Hi FP50 readers. I learned about an interesting term recently that I wanted to share with you. Group Fitness Instructors know of this phrase, I’m sure but I had not heard about it before and it is called the “pressor response” The pressor response is the nervous system’s reaction to stress put on the body. This also applies to exercise stress, such as resistance training exercises, particularly isometric exercises or those where the muscle(s) are contracted and held steady without physically moving the body parts against the resistance. An example of an isometric exercise would be the bicep curl held in the upward phase of the movement or the plank wherein we are contracting our core muscles and holding the body steady. So what happens with the pressor response is that the heart rate rises disproportionately in reaction to the particular stress being put on the body.
So why do I bring up the pressor response anyway? Have you ever taken a group fitness movement class where you engaged in certain types of exercises that made you feel woozy or light headed? One exercise in particular comes to mind where the pressor response may be invoked is those where you have to keep your arms raised above your head for a prolonged period of time, like “switch lunges with arms raised steady overhead”
I was just reading in my ACE GFI manual how important “control and balance” are in group fitness movement classes because it is key to making sure class participants have “kinesthetic awareness” or a sense of where they are in their time and space around them and control their bodies in that space. And there are certain exercises that should be avoided or modified to avoid the “pressor response”. So for example, getting back to those switch lunges with the arms overhead, instead of keeping the arms steady overhead, one can move the arms in momentum with the legs to help with control and balance. It is better to move the arms and legs in a momentum to actively engage all the muscles. So while one may think it is better to challenge the body by eliminating one of the control resources, it also compromises the correct form, which increases risk for injuring oneself. So I think I am a new fan of modifying certain exercises not only to avoid the pressor response but also to ensure physical control and balance of the movements.
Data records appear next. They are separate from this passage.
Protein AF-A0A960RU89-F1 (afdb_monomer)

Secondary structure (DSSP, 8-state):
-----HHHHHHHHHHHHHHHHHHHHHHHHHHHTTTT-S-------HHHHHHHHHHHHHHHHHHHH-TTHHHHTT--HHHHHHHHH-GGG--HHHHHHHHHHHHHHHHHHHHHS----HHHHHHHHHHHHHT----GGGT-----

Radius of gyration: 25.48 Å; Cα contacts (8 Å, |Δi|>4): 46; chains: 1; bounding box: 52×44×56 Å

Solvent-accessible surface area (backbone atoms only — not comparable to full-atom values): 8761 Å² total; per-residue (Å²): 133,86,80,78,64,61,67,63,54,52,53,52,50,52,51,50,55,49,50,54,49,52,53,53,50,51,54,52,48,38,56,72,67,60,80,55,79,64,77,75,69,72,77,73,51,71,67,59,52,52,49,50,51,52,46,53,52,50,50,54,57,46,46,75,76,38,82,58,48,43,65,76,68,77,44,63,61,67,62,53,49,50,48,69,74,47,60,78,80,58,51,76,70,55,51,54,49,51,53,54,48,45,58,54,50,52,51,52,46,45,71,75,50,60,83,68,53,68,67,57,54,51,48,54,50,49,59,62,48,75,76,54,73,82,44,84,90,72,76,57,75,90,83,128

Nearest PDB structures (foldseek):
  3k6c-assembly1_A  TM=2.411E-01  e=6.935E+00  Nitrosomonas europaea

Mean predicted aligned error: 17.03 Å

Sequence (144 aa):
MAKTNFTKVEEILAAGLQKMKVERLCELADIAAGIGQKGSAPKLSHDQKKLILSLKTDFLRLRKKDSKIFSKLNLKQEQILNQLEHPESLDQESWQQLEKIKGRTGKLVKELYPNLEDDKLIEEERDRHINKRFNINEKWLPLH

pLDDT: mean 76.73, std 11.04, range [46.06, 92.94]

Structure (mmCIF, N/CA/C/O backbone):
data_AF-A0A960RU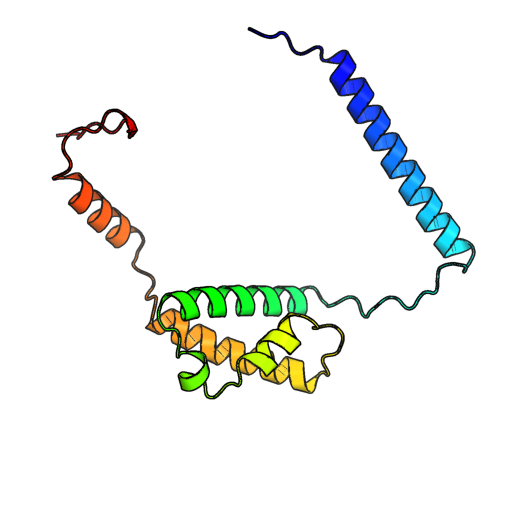89-F1
#
_entry.id   AF-A0A960RU89-F1
#
loop_
_atom_site.group_PDB
_atom_site.id
_atom_site.type_symbol
_atom_site.label_atom_id
_atom_site.label_alt_id
_atom_site.label_comp_id
_atom_site.label_asym_id
_atom_site.label_entity_id
_atom_site.label_seq_id
_atom_site.pdbx_PDB_ins_code
_atom_site.Cartn_x
_atom_site.Cartn_y
_atom_site.Cartn_z
_atom_site.occupancy
_atom_site.B_iso_or_equiv
_atom_site.auth_seq_id
_atom_site.auth_comp_id
_atom_site.auth_asym_id
_atom_site.auth_atom_id
_atom_site.pdbx_PDB_model_num
ATOM 1 N N . MET A 1 1 ? -18.611 23.791 -32.865 1.00 46.06 1 MET A N 1
ATOM 2 C CA . MET A 1 1 ? 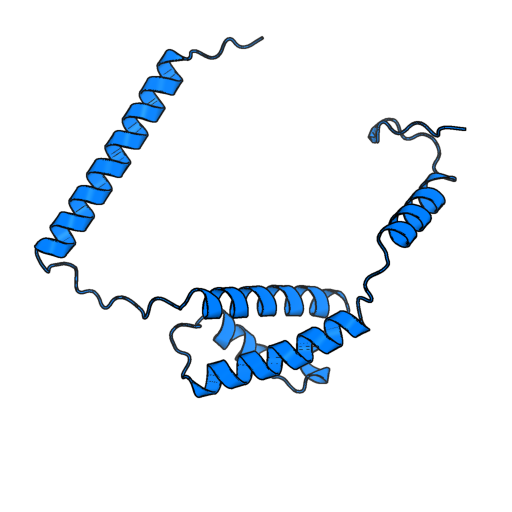-18.264 24.284 -31.513 1.00 46.06 1 MET A CA 1
ATOM 3 C C . MET A 1 1 ? -19.524 24.278 -30.663 1.00 46.06 1 MET A C 1
ATOM 5 O O . MET A 1 1 ? -20.422 25.067 -30.932 1.00 46.06 1 MET A O 1
ATOM 9 N N . ALA A 1 2 ? -19.648 23.334 -29.730 1.00 54.97 2 ALA A N 1
ATOM 10 C CA . ALA A 1 2 ? -20.813 23.247 -28.852 1.00 54.97 2 ALA A CA 1
ATOM 11 C C . ALA A 1 2 ? -20.741 24.382 -27.820 1.00 54.97 2 ALA A C 1
ATOM 13 O O . ALA A 1 2 ? -19.813 24.426 -27.017 1.00 54.97 2 ALA A O 1
ATOM 14 N N . LYS A 1 3 ? -21.680 25.330 -27.879 1.00 69.00 3 LYS A N 1
ATOM 15 C CA . LYS A 1 3 ? -21.797 26.395 -26.878 1.00 69.00 3 LYS A CA 1
ATOM 16 C C . LYS A 1 3 ? -22.372 25.769 -25.607 1.00 69.00 3 LYS A C 1
ATOM 18 O O . LYS A 1 3 ? -23.512 25.313 -25.606 1.00 69.00 3 LYS A O 1
ATOM 23 N N . THR A 1 4 ? -21.571 25.680 -24.554 1.00 72.06 4 THR A N 1
ATOM 24 C CA . THR A 1 4 ? -22.025 25.234 -23.234 1.00 72.06 4 THR A CA 1
ATOM 25 C C . THR A 1 4 ? -23.039 26.234 -22.682 1.00 72.06 4 THR A C 1
ATOM 27 O O . THR A 1 4 ? -22.760 27.427 -22.602 1.00 72.06 4 THR A O 1
ATOM 30 N N . ASN A 1 5 ? -24.227 25.752 -22.314 1.00 77.31 5 ASN A N 1
ATOM 31 C CA . ASN A 1 5 ? -25.266 26.574 -21.694 1.00 77.31 5 ASN A CA 1
ATOM 32 C C . ASN A 1 5 ? -24.946 26.742 -20.207 1.00 77.31 5 ASN A C 1
ATOM 34 O O . ASN A 1 5 ? -25.281 25.875 -19.401 1.00 77.31 5 ASN A O 1
ATOM 38 N N . PHE A 1 6 ? -24.271 27.837 -19.863 1.00 80.75 6 PHE A N 1
ATOM 39 C CA . PHE A 1 6 ? -23.783 28.116 -18.508 1.00 80.75 6 PHE A CA 1
ATOM 40 C C . PHE A 1 6 ? -24.894 28.128 -17.447 1.00 80.75 6 PHE A C 1
ATOM 42 O O . PHE A 1 6 ? -24.688 27.607 -16.358 1.00 80.75 6 PHE A O 1
ATOM 49 N N . THR A 1 7 ? -26.105 28.564 -17.798 1.00 83.69 7 THR A N 1
ATOM 50 C CA . THR A 1 7 ? -27.276 28.539 -16.904 1.00 83.69 7 THR A CA 1
ATOM 51 C C . THR A 1 7 ? -27.643 27.134 -16.425 1.00 83.69 7 THR A C 1
ATOM 53 O O . THR A 1 7 ? -27.896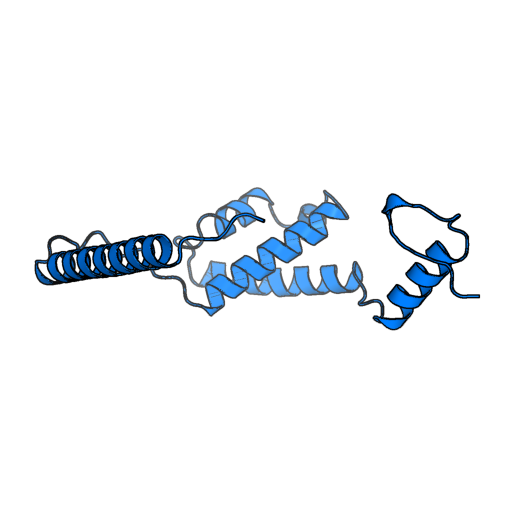 26.931 -15.243 1.00 83.69 7 THR A O 1
ATOM 56 N N . LYS A 1 8 ? -27.586 26.124 -17.303 1.00 83.19 8 LYS A N 1
ATOM 57 C CA . LYS A 1 8 ? -27.853 24.729 -16.905 1.00 83.19 8 LYS A CA 1
ATOM 58 C C . LYS A 1 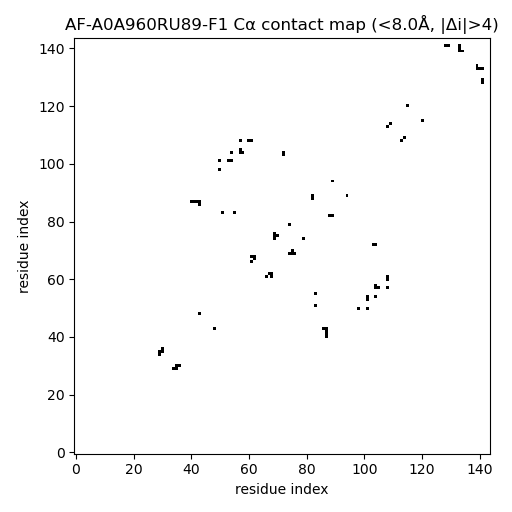8 ? -26.782 24.187 -15.960 1.00 83.19 8 LYS A C 1
ATOM 60 O O . LYS A 1 8 ? -27.077 23.369 -15.097 1.00 83.19 8 LYS A O 1
ATOM 65 N N . VAL A 1 9 ? -25.534 24.620 -16.134 1.00 84.50 9 VAL A N 1
ATOM 66 C CA . VAL A 1 9 ? -24.424 24.214 -15.260 1.00 84.50 9 VAL A CA 1
ATOM 67 C C . VAL A 1 9 ? -24.599 24.822 -13.869 1.00 84.50 9 VAL A C 1
ATOM 69 O O . VAL A 1 9 ? -24.422 24.124 -12.873 1.00 84.50 9 VAL A O 1
ATOM 72 N N . GLU A 1 10 ? -25.003 26.089 -13.798 1.00 86.56 10 GLU A N 1
ATOM 73 C CA . GLU A 1 10 ? -25.279 26.785 -12.538 1.00 86.56 10 GLU A CA 1
ATOM 74 C C . GLU A 1 10 ? -26.458 26.166 -11.779 1.00 86.56 10 GLU A C 1
ATOM 76 O O . GLU A 1 10 ? -26.351 25.941 -10.574 1.00 86.56 10 GLU A O 1
ATOM 81 N N . GLU A 1 11 ? -27.540 25.802 -12.471 1.00 89.44 11 GLU A N 1
ATOM 82 C CA . GLU A 1 11 ? -28.691 25.117 -11.865 1.00 89.44 11 GLU A CA 1
ATOM 83 C C . GLU A 1 11 ? -28.309 23.755 -11.270 1.00 89.44 11 GLU A C 1
ATOM 85 O O . GLU A 1 11 ? -28.673 23.443 -10.134 1.00 89.44 11 GLU A O 1
ATOM 90 N N . ILE A 1 12 ? -27.527 22.954 -12.001 1.00 88.88 12 ILE A N 1
ATOM 91 C CA . ILE A 1 12 ? -27.062 21.641 -11.527 1.00 88.88 12 ILE A CA 1
ATOM 92 C C . ILE A 1 12 ? -26.142 21.802 -10.312 1.00 88.88 12 ILE A C 1
ATOM 94 O O . ILE A 1 12 ? -26.247 21.041 -9.347 1.00 88.88 12 ILE A O 1
ATOM 98 N N . LEU A 1 13 ? -25.258 22.801 -10.331 1.00 89.25 13 LEU A N 1
ATOM 99 C CA . LEU A 1 13 ? -24.346 23.073 -9.226 1.00 89.25 13 LEU A CA 1
ATOM 100 C C . LEU A 1 13 ? -25.099 23.562 -7.979 1.00 89.25 13 LEU A C 1
ATOM 102 O O . LEU A 1 13 ? -24.831 23.088 -6.874 1.00 89.25 13 LEU A O 1
ATOM 106 N N . ALA A 1 14 ? -26.085 24.445 -8.149 1.00 90.88 14 ALA A N 1
ATOM 107 C CA . ALA A 1 14 ? -26.943 24.915 -7.065 1.00 90.88 14 ALA A CA 1
ATOM 108 C C . ALA A 1 14 ? -27.764 23.770 -6.450 1.00 90.88 14 ALA A C 1
ATOM 110 O O . ALA A 1 14 ? -27.807 23.634 -5.224 1.00 90.88 14 ALA A O 1
ATOM 111 N N . ALA A 1 15 ? -28.347 22.904 -7.285 1.00 89.69 15 ALA A N 1
ATOM 112 C CA . ALA A 1 15 ? -29.078 21.722 -6.836 1.00 89.69 15 ALA A CA 1
ATOM 113 C C . ALA A 1 15 ? -28.167 20.730 -6.091 1.00 89.69 15 ALA A C 1
ATOM 115 O O . ALA A 1 15 ? -28.543 20.209 -5.039 1.00 89.69 15 ALA A O 1
ATOM 116 N N . GLY A 1 16 ? -26.942 20.512 -6.583 1.00 91.56 16 GLY A N 1
ATOM 117 C CA . GLY A 1 16 ? -25.941 19.676 -5.918 1.00 91.56 16 GLY A CA 1
ATOM 118 C C . GLY A 1 16 ? -25.566 20.208 -4.534 1.00 91.56 16 GLY A C 1
ATOM 119 O O . GLY A 1 16 ? -25.592 19.466 -3.551 1.00 91.56 16 GLY A O 1
ATOM 120 N N . LEU A 1 17 ? -25.303 21.513 -4.429 1.00 91.12 17 LEU A N 1
ATOM 121 C CA . LEU A 1 17 ? -24.989 22.167 -3.157 1.00 91.12 17 LEU A CA 1
ATOM 122 C C . LEU A 1 17 ? -26.162 22.125 -2.170 1.00 91.12 17 LEU A C 1
ATOM 124 O O . LEU A 1 17 ? -25.942 21.945 -0.971 1.00 91.12 17 LEU A O 1
ATOM 128 N N . GLN A 1 18 ? -27.400 22.278 -2.645 1.00 90.75 18 GLN A N 1
ATOM 129 C CA . GLN A 1 18 ? -28.586 22.133 -1.799 1.00 90.75 18 GLN A CA 1
ATOM 130 C C . GLN A 1 18 ? -28.733 20.705 -1.279 1.00 90.75 18 GLN A C 1
ATOM 132 O O . GLN A 1 18 ? -28.930 20.522 -0.079 1.00 90.75 18 GLN A O 1
ATOM 137 N N . LYS A 1 19 ? -28.569 19.699 -2.143 1.00 92.56 19 LYS A N 1
ATOM 138 C CA . LYS A 1 19 ? -28.658 18.291 -1.746 1.00 92.56 19 LYS A CA 1
ATOM 139 C C . LYS A 1 19 ? -27.625 17.938 -0.673 1.00 92.56 19 LYS A C 1
ATOM 141 O O . LYS A 1 19 ? -27.998 17.403 0.364 1.00 92.56 19 LYS A O 1
ATOM 146 N N . MET A 1 20 ? -26.369 18.352 -0.857 1.00 89.50 20 MET A N 1
ATOM 147 C CA . MET A 1 20 ? -25.309 18.152 0.142 1.00 89.50 20 MET A CA 1
ATOM 148 C C . MET A 1 20 ? -25.619 18.832 1.483 1.00 89.50 20 MET A C 1
ATOM 150 O O . MET A 1 20 ? -25.312 18.295 2.546 1.00 89.50 20 MET A O 1
ATOM 154 N N . LYS A 1 21 ? -26.222 20.031 1.458 1.00 92.94 21 LYS A N 1
ATOM 155 C CA . LYS A 1 21 ? -26.633 20.728 2.687 1.0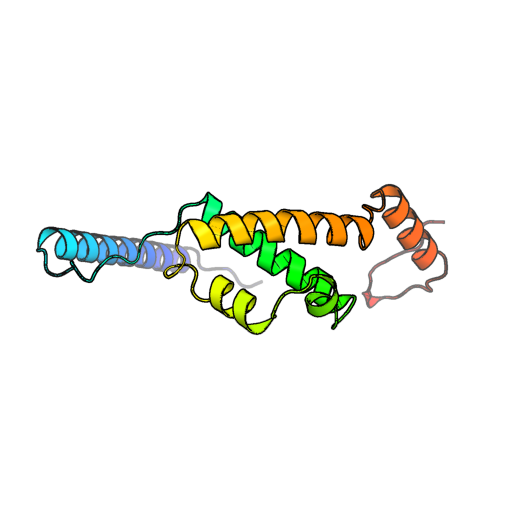0 92.94 21 LYS A CA 1
ATOM 156 C C . LYS A 1 21 ? -27.752 19.985 3.410 1.00 92.94 21 LYS A C 1
ATOM 158 O O . LYS A 1 21 ? -27.686 19.871 4.628 1.00 92.94 21 LYS A O 1
ATOM 163 N N . VAL A 1 22 ? -28.753 19.496 2.679 1.00 92.19 22 VAL A N 1
ATOM 164 C CA . VAL A 1 22 ? -29.869 18.731 3.256 1.00 92.19 22 VAL A CA 1
ATOM 165 C C . VAL A 1 22 ? -29.365 17.424 3.861 1.00 92.19 22 VAL A C 1
ATOM 167 O O . VAL A 1 22 ? -29.676 17.152 5.014 1.00 92.19 22 VAL A O 1
ATOM 170 N N . GLU A 1 23 ? -28.522 16.675 3.147 1.00 90.62 23 GLU A N 1
ATOM 171 C CA . GLU A 1 23 ? -27.904 15.442 3.657 1.00 90.62 23 GLU A CA 1
ATOM 172 C C . GLU A 1 23 ? -27.144 15.698 4.962 1.00 90.62 23 GLU A C 1
ATOM 174 O O . GLU A 1 23 ? -27.387 15.031 5.964 1.00 90.62 23 GLU A O 1
ATOM 179 N N . ARG A 1 24 ? -26.314 16.747 5.001 1.00 89.06 24 ARG A N 1
ATOM 180 C CA . ARG A 1 24 ? -25.582 17.130 6.213 1.00 89.06 24 ARG A CA 1
ATOM 181 C C . ARG A 1 24 ? -26.503 17.526 7.372 1.00 89.06 24 ARG A C 1
ATOM 183 O O . ARG A 1 24 ? -26.186 17.246 8.523 1.00 89.06 24 ARG A O 1
ATOM 190 N N . LEU A 1 25 ? -27.612 18.215 7.100 1.00 88.25 25 LEU A N 1
ATOM 191 C CA . LEU A 1 25 ? -28.581 18.581 8.137 1.00 88.25 25 LEU A CA 1
ATOM 192 C C . LEU A 1 25 ? -29.322 17.354 8.675 1.00 88.25 25 LEU A C 1
ATOM 194 O O . LEU A 1 25 ? -29.523 17.272 9.883 1.00 88.25 25 LEU A O 1
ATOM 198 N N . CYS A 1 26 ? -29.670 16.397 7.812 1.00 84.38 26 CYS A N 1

So I am thinking of another exercise that I would modify and that would be the overhead isometric shoulder press with a squat. Instead of making it one movement (squat while holding the dumbbells still overhead), I would break the move up into two: 1) go into the squat holding the dumbbells at shoulder level 2) then press the dumbbells up overhead after coming up fully from the squat. That way you don’t hold the arms overhead for the entire movement (safer) and the movement is controlled and in sync. Sigh, you learn something every day. Back to the drawing board….
Teaching A Group Exercise Class. (2011). In C. Bryant, Ph.D., FASM, D. Green, & S. Merrill, M.S. (Eds.), ACE Group Fitness Instructor Manual, A Guide for Fitness Professionals (Third ed.). San Diego, CA: American Council on Exercise.